In the listing below, find the line that contains "Protein AF-A0A6H5KUG1-F1 (afdb_monomer_lite)" and the line that contains "ATOM 2 C CA . MET A 1 1 ? -4.555". Quote both and every line between them, exactly, and nothing more.
··········
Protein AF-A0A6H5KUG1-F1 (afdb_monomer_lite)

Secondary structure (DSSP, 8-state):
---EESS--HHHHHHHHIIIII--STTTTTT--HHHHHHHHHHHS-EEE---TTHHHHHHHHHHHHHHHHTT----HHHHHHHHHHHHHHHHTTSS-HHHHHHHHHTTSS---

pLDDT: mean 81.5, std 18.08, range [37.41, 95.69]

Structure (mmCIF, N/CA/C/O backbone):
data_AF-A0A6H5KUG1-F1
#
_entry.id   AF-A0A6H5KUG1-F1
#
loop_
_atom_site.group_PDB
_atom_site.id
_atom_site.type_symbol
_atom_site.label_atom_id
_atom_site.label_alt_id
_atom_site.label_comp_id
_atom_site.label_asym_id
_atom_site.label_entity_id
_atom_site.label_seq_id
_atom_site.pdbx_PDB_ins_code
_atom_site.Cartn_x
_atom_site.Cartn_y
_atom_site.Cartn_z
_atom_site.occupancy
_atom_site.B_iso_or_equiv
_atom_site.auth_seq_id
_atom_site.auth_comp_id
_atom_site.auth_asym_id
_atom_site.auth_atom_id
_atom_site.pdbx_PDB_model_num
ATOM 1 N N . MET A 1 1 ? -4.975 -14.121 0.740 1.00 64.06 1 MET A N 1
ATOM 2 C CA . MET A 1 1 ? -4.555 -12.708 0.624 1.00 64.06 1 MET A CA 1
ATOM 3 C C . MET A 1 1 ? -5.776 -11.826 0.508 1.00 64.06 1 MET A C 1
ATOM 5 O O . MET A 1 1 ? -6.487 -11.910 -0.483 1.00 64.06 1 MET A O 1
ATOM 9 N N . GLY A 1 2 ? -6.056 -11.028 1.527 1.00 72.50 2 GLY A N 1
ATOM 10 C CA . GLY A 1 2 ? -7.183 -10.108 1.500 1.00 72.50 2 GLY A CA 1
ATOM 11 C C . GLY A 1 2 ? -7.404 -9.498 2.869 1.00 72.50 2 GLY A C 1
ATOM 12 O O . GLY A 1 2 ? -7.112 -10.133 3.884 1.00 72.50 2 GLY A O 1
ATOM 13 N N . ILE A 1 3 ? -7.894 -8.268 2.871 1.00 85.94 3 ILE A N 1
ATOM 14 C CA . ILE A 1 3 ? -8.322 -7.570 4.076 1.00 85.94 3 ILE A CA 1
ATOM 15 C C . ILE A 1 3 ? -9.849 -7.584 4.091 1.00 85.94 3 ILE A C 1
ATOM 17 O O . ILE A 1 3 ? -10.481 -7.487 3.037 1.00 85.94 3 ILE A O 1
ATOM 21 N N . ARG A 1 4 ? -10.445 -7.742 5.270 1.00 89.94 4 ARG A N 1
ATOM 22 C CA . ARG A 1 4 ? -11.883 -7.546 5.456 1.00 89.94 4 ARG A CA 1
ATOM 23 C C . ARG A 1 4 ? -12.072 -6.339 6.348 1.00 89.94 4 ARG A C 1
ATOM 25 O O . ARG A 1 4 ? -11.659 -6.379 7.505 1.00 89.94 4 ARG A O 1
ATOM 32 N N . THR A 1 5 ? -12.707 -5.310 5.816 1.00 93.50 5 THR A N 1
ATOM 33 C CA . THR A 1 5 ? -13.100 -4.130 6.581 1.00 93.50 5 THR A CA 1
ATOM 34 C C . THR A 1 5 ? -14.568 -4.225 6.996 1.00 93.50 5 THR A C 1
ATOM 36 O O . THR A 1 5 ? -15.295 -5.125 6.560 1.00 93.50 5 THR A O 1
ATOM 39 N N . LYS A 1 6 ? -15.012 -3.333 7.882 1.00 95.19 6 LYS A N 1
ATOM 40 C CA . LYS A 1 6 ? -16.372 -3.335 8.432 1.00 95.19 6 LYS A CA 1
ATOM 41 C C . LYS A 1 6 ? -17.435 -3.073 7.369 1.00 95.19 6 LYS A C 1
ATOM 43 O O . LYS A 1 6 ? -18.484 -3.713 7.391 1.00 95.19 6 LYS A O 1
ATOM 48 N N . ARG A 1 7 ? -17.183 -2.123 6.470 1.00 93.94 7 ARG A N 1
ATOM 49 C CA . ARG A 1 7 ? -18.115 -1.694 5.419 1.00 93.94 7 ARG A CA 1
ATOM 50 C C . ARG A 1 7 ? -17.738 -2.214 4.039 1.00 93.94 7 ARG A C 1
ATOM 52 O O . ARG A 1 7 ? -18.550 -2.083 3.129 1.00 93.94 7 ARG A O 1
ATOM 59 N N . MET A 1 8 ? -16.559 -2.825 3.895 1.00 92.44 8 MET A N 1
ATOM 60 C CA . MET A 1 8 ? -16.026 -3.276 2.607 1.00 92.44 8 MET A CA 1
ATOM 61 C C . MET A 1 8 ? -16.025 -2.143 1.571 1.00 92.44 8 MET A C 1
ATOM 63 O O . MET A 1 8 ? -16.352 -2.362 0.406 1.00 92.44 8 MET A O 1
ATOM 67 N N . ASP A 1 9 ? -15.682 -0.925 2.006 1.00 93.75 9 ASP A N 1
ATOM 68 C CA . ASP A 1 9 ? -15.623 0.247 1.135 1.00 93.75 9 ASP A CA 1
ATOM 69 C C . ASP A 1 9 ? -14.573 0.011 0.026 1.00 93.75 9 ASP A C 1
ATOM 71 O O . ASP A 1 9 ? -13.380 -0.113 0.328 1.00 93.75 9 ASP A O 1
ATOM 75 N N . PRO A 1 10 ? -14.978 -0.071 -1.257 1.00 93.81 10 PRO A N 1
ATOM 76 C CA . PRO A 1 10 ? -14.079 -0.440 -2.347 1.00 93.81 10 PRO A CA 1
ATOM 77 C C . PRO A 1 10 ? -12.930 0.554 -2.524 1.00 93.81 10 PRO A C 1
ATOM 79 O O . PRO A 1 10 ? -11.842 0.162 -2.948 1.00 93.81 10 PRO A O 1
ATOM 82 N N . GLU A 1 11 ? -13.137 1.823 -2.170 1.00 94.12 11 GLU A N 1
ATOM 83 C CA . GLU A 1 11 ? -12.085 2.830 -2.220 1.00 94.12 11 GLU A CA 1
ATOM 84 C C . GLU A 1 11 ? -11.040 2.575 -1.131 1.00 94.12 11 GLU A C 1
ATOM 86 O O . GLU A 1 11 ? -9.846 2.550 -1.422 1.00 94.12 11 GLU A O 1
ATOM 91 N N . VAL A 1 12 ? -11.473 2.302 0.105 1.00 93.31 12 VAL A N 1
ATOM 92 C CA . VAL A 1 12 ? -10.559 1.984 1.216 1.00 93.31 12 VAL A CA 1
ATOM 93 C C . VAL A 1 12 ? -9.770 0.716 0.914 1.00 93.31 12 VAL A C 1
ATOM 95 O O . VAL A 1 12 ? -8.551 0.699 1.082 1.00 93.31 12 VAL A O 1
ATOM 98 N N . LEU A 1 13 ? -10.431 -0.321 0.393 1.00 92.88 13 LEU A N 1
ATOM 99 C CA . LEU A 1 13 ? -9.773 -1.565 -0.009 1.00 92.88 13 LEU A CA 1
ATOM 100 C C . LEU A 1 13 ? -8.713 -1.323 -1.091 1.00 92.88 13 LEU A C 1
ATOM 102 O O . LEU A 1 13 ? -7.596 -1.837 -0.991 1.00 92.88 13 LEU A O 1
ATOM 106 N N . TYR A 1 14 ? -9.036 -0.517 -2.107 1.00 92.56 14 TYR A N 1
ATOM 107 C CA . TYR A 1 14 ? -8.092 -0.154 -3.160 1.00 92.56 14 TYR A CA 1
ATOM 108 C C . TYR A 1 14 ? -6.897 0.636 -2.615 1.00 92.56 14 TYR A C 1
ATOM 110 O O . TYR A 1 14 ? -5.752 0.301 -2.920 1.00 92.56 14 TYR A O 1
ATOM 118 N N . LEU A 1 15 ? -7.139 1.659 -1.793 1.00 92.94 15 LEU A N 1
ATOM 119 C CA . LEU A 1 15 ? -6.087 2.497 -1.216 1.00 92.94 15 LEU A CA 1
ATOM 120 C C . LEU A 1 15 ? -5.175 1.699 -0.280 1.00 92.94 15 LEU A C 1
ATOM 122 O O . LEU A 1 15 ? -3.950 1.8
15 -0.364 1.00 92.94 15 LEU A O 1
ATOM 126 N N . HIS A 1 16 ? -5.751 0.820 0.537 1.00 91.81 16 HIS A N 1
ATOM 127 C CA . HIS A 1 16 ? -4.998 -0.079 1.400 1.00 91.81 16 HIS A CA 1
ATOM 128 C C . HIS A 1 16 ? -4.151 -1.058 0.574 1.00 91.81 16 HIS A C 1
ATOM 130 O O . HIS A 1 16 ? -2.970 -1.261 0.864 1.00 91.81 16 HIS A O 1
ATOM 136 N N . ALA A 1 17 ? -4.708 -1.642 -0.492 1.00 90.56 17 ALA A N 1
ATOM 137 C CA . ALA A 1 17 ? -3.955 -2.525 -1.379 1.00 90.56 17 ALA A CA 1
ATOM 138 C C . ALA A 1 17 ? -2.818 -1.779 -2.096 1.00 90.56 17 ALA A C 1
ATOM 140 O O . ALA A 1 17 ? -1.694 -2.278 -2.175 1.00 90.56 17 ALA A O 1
··········
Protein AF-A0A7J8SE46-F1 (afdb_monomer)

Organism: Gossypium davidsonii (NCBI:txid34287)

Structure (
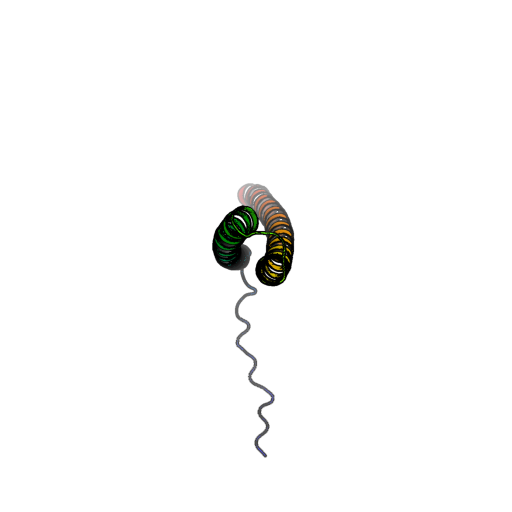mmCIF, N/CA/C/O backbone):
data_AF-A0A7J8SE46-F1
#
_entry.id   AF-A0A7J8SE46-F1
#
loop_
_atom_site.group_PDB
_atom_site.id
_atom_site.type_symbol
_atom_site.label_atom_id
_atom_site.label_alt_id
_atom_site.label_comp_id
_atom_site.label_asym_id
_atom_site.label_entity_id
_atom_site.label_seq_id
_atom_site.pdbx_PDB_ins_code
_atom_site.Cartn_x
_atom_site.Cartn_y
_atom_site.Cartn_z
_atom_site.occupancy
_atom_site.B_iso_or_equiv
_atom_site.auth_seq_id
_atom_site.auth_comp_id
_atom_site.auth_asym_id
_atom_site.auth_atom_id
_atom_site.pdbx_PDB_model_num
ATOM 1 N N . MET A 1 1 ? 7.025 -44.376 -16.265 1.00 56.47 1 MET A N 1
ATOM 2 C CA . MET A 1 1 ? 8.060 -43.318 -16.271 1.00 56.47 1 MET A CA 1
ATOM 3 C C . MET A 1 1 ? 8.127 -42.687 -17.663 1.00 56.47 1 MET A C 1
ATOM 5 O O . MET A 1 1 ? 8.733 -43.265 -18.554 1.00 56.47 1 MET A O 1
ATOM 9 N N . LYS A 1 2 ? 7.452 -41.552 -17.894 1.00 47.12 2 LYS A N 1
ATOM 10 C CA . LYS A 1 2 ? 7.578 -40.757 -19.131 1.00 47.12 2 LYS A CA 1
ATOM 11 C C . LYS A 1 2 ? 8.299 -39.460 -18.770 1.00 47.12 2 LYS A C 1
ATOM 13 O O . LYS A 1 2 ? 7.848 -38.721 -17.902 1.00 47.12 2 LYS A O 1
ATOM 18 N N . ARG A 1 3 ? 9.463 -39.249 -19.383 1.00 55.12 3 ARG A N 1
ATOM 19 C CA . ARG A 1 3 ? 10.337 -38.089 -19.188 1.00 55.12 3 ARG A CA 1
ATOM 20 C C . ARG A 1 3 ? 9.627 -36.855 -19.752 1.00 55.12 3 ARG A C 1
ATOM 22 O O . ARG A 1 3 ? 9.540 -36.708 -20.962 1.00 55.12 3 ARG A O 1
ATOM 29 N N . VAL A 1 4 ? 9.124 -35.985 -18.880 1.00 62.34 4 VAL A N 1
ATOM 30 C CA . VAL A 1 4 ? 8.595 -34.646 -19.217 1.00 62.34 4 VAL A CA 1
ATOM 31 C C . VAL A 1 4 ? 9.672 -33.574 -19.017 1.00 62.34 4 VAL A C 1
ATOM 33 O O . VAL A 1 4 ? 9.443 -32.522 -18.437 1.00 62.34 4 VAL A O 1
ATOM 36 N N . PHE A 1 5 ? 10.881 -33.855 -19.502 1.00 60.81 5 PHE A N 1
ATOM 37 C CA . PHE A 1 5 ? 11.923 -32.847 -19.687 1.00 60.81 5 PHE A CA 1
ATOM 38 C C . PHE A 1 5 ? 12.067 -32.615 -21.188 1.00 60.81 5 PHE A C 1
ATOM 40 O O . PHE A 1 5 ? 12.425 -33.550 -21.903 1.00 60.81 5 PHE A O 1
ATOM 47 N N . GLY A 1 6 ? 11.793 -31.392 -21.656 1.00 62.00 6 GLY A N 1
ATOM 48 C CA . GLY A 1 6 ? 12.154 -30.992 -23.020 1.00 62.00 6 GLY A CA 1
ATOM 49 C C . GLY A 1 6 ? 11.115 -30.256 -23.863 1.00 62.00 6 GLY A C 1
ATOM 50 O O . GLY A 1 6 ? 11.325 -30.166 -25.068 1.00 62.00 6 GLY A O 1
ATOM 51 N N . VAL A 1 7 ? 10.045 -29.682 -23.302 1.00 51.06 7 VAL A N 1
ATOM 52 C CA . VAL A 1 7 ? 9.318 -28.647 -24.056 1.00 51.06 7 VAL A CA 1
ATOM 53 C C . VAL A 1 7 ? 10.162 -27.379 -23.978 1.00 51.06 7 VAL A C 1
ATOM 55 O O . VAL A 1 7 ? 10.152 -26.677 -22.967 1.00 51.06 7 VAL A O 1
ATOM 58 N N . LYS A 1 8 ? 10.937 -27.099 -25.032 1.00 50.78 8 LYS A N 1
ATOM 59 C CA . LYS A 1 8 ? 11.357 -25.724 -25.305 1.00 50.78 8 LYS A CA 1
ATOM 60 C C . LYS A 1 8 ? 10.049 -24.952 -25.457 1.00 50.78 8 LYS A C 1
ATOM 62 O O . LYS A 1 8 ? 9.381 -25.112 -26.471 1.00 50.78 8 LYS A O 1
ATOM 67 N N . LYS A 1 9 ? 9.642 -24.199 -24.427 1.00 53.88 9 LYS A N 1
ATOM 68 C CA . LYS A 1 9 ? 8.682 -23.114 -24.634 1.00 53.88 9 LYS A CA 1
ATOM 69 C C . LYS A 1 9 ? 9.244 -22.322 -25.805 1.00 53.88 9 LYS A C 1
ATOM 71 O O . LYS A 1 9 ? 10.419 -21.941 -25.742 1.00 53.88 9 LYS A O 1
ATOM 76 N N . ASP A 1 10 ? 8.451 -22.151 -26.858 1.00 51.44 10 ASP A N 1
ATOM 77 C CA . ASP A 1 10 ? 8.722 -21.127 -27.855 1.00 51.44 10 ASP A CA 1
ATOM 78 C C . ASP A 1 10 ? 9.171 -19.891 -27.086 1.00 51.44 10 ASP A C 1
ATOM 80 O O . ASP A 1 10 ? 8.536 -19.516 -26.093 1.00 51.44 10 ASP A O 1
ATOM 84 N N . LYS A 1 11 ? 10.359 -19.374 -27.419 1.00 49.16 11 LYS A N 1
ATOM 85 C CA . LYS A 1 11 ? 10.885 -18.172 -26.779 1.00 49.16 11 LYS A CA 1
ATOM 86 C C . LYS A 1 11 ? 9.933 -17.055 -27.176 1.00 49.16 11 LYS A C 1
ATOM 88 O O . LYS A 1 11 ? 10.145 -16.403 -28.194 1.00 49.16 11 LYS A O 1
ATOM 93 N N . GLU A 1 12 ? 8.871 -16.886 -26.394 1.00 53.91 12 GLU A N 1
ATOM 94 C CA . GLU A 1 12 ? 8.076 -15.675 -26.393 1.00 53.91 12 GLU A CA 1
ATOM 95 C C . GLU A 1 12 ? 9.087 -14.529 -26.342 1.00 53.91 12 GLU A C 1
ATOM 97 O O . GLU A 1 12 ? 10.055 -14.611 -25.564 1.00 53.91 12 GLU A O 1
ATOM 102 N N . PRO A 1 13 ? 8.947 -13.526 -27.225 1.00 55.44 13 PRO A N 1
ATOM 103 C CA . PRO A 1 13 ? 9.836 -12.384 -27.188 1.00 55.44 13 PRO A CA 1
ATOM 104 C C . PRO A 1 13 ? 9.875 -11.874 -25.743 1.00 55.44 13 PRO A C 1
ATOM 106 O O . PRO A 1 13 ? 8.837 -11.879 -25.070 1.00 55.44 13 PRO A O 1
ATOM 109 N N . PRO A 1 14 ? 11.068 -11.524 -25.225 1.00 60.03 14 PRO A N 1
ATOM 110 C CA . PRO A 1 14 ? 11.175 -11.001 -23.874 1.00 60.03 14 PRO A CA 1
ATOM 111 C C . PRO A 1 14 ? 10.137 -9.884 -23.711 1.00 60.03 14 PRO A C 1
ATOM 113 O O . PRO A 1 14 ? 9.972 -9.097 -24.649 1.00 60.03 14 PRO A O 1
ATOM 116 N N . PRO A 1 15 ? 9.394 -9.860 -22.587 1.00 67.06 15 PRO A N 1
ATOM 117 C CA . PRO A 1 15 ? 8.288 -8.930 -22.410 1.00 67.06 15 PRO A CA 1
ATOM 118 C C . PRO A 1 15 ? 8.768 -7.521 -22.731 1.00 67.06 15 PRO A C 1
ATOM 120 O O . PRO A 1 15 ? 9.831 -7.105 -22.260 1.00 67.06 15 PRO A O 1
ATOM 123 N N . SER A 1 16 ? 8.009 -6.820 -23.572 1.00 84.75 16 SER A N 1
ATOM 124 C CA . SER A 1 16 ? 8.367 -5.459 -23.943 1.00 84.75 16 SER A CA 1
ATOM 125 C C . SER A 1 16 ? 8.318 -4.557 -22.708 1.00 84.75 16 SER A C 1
··········
> **Finished task**:
Protein AF-A0A6H5KUG1-F1 (afdb_monomer_lite)

Secondary structure (DSSP, 8-state):
---EESS--HHHHHHHHIIIII--STTTTTT--HHHHHHHHHHHS-EEE---TTHHHHHHHHHHHHHHHHTT----HHHHHHHHHHHHHHHHTTSS-HHHHHHHHHTTSS---

pLDDT: mean 81.5, std 18.08, range [37.41, 95.69]

Structure (mmCIF, N/CA/C/O backbone):
data_AF-A0A6H5KUG1-F1
#
_entry.id   AF-A0A6H5KUG1-F1
#
loop_
_atom_site.group_PDB
_atom_site.id
_atom_site.type_symbol
_atom_site.label_atom_id
_atom_site.label_alt_id
_atom_site.label_comp_id
_atom_site.label_asym_id
_atom_site.label_entity_id
_atom_site.label_seq_id
_atom_site.pdbx_PDB_ins_code
_atom_site.Cartn_x
_atom_site.Cartn_y
_atom_site.Cartn_z
_atom_site.occupancy
_atom_site.B_iso_or_equiv
_atom_site.auth_seq_id
_atom_site.auth_comp_id
_atom_site.auth_asym_id
_atom_site.auth_atom_id
_atom_site.pdbx_PDB_model_num
ATOM 1 N N . MET A 1 1 ? -4.975 -14.121 0.740 1.00 64.06 1 MET A N 1
ATOM 2 C CA . MET A 1 1 ? -4.555 -12.708 0.624 1.00 64.06 1 MET A CA 1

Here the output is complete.